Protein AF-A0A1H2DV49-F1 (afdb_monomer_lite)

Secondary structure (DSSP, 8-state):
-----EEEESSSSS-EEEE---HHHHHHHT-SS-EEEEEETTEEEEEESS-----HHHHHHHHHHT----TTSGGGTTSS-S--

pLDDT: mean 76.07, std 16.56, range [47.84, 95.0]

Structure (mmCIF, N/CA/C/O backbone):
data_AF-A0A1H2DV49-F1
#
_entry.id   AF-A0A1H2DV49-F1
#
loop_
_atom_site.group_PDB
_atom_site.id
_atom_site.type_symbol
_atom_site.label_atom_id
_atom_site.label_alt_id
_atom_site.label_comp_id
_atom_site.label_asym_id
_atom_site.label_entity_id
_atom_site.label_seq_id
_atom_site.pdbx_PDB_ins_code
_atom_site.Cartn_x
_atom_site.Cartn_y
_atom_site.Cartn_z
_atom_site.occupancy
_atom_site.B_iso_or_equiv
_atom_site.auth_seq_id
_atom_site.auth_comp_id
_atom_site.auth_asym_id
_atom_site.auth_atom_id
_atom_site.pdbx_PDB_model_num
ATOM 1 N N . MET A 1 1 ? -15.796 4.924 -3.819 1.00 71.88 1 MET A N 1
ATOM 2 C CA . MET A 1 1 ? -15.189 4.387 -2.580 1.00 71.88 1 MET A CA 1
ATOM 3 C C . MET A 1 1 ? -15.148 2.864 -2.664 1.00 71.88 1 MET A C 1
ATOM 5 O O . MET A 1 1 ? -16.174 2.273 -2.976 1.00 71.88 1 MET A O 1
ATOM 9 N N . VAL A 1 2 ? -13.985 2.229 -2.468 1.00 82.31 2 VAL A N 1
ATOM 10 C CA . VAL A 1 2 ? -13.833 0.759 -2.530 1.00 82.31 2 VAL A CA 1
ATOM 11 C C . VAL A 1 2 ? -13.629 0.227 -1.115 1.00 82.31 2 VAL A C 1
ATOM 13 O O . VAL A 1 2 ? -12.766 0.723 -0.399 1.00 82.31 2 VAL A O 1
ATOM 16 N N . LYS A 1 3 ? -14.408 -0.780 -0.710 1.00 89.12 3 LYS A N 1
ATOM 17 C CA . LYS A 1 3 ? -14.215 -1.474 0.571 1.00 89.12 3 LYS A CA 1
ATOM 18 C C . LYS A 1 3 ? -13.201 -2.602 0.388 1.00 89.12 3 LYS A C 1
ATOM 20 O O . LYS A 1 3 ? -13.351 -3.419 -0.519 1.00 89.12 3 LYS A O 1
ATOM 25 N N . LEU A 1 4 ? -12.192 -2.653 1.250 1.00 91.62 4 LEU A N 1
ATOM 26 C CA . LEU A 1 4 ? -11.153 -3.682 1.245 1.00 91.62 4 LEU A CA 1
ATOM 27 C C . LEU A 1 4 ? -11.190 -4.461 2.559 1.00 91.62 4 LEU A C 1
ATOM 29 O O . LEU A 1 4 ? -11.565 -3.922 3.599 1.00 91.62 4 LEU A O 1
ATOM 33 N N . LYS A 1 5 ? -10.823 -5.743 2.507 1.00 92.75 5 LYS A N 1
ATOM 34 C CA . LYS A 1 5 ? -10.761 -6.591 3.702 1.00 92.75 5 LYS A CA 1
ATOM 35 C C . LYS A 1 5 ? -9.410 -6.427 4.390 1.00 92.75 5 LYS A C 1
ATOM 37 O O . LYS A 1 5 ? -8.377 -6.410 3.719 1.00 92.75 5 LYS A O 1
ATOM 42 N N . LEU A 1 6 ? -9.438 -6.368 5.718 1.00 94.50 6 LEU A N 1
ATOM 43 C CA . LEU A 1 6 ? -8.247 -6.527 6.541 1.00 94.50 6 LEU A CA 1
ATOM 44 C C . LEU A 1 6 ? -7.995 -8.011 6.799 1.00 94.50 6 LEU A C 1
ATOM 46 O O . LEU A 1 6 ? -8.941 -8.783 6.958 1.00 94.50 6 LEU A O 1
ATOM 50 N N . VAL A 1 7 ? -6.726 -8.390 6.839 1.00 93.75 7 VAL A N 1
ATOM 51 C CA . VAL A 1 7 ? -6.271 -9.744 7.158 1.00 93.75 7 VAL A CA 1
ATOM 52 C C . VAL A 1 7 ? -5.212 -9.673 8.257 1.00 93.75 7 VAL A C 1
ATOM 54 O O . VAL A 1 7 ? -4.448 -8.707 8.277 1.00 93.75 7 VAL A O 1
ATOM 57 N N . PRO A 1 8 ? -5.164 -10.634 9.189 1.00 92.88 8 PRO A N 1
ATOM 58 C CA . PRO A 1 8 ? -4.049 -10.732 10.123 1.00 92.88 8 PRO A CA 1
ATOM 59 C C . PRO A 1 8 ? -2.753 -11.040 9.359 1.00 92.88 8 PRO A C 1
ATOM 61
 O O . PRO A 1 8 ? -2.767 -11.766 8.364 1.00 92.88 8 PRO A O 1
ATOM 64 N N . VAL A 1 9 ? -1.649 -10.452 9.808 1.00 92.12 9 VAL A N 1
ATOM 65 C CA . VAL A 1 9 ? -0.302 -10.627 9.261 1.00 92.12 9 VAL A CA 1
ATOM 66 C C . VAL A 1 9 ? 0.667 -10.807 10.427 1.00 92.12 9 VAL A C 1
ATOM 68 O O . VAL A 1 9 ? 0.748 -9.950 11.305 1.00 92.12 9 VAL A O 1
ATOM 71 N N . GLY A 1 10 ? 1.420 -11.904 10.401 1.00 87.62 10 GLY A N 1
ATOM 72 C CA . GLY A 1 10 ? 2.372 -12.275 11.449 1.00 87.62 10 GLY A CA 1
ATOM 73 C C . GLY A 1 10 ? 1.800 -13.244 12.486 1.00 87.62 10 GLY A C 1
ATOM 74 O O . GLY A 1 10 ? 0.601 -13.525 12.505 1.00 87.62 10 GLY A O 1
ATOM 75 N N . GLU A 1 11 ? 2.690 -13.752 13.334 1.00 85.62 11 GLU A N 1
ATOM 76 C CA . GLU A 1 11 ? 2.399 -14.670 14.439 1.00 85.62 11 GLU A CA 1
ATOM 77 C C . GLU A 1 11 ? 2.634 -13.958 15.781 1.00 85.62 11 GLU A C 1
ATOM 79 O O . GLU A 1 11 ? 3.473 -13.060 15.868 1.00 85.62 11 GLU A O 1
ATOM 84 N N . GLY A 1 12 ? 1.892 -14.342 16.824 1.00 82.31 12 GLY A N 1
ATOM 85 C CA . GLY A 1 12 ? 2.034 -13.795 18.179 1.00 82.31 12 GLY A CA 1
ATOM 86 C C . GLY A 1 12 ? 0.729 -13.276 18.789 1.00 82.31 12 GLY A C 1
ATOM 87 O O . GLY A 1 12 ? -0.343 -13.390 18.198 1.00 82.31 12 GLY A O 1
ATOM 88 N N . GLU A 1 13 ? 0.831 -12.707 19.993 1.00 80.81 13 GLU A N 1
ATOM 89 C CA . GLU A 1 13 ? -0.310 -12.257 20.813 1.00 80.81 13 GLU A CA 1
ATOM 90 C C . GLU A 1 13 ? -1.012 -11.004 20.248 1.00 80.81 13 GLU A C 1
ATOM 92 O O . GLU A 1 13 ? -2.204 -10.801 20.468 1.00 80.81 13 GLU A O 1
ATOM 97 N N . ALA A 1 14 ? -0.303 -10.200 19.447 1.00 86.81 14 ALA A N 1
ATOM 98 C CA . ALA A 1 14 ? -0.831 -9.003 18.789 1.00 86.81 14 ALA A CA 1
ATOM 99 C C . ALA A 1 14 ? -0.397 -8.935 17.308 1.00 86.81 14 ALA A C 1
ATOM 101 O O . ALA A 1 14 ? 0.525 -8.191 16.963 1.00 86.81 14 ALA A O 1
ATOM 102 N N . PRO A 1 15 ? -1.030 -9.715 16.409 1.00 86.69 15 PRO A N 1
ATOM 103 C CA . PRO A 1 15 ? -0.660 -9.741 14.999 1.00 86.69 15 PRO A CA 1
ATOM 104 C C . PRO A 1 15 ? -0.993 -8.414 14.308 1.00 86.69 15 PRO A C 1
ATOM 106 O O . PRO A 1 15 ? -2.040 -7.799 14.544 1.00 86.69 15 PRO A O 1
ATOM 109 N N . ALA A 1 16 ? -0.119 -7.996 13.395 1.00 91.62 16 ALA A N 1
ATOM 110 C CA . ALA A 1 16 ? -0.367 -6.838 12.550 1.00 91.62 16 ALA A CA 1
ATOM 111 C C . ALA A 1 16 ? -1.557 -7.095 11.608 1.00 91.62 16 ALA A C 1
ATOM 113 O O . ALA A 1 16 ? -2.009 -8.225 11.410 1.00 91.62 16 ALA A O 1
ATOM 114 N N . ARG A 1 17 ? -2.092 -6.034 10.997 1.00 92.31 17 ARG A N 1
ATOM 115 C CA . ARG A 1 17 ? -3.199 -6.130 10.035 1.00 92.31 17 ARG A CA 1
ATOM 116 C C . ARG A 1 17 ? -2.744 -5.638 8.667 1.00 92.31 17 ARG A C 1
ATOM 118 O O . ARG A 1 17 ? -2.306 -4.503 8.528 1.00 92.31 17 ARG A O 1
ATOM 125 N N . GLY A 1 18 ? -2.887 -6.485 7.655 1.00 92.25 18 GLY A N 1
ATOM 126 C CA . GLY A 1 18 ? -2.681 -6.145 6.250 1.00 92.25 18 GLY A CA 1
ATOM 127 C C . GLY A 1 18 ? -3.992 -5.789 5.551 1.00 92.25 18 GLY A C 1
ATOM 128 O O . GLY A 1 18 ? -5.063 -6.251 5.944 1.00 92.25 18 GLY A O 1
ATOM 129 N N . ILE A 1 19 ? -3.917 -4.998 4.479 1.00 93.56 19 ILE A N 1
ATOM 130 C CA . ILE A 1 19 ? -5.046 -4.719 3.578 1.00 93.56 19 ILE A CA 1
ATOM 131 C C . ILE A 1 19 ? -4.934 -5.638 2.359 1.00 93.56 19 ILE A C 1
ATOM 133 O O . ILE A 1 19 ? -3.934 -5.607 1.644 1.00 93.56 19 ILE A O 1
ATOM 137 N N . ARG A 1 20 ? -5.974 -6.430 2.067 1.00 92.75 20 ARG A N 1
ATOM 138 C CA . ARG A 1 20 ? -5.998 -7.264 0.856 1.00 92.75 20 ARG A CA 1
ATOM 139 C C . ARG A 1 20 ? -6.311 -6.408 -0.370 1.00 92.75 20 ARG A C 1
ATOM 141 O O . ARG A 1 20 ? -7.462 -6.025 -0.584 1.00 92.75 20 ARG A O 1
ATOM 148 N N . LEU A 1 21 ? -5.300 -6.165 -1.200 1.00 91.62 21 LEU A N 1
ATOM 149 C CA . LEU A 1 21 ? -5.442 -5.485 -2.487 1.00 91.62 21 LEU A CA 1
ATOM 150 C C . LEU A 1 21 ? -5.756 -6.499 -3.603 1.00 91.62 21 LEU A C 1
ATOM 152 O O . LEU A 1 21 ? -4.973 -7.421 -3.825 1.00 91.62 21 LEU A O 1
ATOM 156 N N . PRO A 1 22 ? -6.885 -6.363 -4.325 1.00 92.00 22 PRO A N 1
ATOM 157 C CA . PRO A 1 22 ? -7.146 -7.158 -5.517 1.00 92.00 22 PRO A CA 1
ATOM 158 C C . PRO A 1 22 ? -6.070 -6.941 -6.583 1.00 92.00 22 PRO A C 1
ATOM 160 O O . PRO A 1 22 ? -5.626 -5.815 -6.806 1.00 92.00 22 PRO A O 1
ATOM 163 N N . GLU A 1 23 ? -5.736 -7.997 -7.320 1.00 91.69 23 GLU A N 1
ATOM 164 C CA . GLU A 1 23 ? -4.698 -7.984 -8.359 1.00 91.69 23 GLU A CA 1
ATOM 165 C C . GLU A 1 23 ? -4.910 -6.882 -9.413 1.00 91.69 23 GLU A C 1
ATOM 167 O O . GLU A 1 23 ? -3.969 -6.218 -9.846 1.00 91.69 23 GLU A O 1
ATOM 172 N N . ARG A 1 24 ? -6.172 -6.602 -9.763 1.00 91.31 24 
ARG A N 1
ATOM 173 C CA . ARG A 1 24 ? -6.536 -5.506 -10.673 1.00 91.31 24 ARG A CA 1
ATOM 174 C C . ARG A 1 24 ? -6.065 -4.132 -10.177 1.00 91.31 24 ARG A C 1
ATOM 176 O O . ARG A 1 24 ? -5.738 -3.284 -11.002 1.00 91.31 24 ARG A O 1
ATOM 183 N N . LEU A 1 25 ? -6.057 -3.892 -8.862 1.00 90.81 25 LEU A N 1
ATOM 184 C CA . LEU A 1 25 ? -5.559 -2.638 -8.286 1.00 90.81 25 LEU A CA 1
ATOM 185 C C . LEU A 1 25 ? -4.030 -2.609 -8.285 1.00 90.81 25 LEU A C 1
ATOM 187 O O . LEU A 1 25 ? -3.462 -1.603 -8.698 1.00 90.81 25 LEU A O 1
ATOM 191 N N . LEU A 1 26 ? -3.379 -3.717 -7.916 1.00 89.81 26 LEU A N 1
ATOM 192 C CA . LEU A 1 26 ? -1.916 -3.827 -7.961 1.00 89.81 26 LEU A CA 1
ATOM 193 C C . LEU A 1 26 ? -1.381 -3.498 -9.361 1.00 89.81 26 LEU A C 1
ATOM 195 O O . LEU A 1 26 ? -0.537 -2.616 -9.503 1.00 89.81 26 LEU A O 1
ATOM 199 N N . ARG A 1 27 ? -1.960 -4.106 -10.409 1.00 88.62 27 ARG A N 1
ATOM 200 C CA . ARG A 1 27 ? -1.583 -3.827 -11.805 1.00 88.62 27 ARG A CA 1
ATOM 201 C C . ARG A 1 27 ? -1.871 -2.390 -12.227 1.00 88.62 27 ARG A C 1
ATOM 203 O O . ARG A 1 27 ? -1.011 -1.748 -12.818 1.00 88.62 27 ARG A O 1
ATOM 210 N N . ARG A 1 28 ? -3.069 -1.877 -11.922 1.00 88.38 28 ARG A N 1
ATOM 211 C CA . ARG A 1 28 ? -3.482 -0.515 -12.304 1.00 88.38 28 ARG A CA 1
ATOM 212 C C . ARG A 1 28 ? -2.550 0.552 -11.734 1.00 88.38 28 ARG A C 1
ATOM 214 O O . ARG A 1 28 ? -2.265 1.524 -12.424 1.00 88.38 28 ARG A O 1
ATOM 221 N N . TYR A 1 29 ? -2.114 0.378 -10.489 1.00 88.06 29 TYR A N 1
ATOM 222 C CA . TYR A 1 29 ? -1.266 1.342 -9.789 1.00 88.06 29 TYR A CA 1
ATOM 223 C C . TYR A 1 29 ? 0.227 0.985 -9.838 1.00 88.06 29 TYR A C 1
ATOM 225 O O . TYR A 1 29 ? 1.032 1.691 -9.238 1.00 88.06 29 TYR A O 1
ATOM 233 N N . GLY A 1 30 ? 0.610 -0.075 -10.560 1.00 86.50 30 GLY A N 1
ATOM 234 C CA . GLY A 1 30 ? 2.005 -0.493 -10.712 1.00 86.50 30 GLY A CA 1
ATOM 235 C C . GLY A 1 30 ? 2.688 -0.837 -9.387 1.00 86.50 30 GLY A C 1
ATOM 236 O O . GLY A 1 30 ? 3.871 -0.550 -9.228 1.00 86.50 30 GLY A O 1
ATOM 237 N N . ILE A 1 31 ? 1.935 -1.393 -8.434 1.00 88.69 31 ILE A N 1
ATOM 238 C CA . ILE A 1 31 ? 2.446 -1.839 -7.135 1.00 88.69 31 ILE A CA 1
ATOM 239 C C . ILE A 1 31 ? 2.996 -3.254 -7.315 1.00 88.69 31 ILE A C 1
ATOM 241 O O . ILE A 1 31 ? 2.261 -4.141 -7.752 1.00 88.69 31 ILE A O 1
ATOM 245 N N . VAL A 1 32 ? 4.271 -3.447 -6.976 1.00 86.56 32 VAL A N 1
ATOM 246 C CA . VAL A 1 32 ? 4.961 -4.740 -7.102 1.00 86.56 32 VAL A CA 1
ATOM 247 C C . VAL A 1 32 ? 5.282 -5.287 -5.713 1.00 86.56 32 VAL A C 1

################

_WHAT YOU WILL DO_
The required answer is the run of lines above, starting at the line with "ATOM 71 N N" and ending at the line with "ATOM 89 C CA", reproduced exactly with both ends.

_WRITTEN SOLUTION_
ATOM 71 N N . GLY A 1 10 ? 1.420 -11.904 10.401 1.00 87.62 10 GLY A N 1
ATOM 72 C CA . GLY A 1 10 ? 2.372 -12.275 11.449 1.00 87.62 10 GLY A CA 1
ATOM 73 C C . GLY A 1 10 ? 1.800 -13.244 12.486 1.00 87.62 10 GLY A C 1
ATOM 74 O O . GLY A 1 10 ? 0.601 -13.525 12.505 1.00 87.62 10 GLY A O 1
ATOM 75 N N . GLU A 1 11 ? 2.690 -13.752 13.334 1.00 85.62 11 GLU A N 1
ATOM 76 C CA . GLU A 1 11 ? 2.399 -14.670 14.439 1.00 85.62 11 GLU A CA 1
ATOM 77 C C . GLU A 1 11 ? 2.634 -13.958 15.781 1.00 85.62 11 GLU A C 1
ATOM 79 O O . GLU A 1 11 ? 3.473 -13.060 15.868 1.00 85.62 11 GLU A O 1
ATOM 84 N N . GLY A 1 12 ? 1.892 -14.342 16.824 1.00 82.31 12 GLY A N 1
ATOM 85 C CA . GLY A 1 12 ? 2.034 -13.795 18.179 1.00 82.31 12 GLY A CA 1
ATOM 86 C C . GLY A 1 12 ? 0.729 -13.276 18.789 1.00 82.31 12 GLY A C 1
ATOM 87 O O . GLY A 1 12 ? -0.343 -13.390 18.198 1.00 82.31 12 GLY A O 1
ATOM 88 N N . GLU A 1 13 ? 0.831 -12.707 19.993 1.00 80.81 13 GLU A N 1
ATOM 89 C CA . GLU A 1 13 ? -0.310 -12.257 20.813 1.00 80.81 13 GLU A CA 1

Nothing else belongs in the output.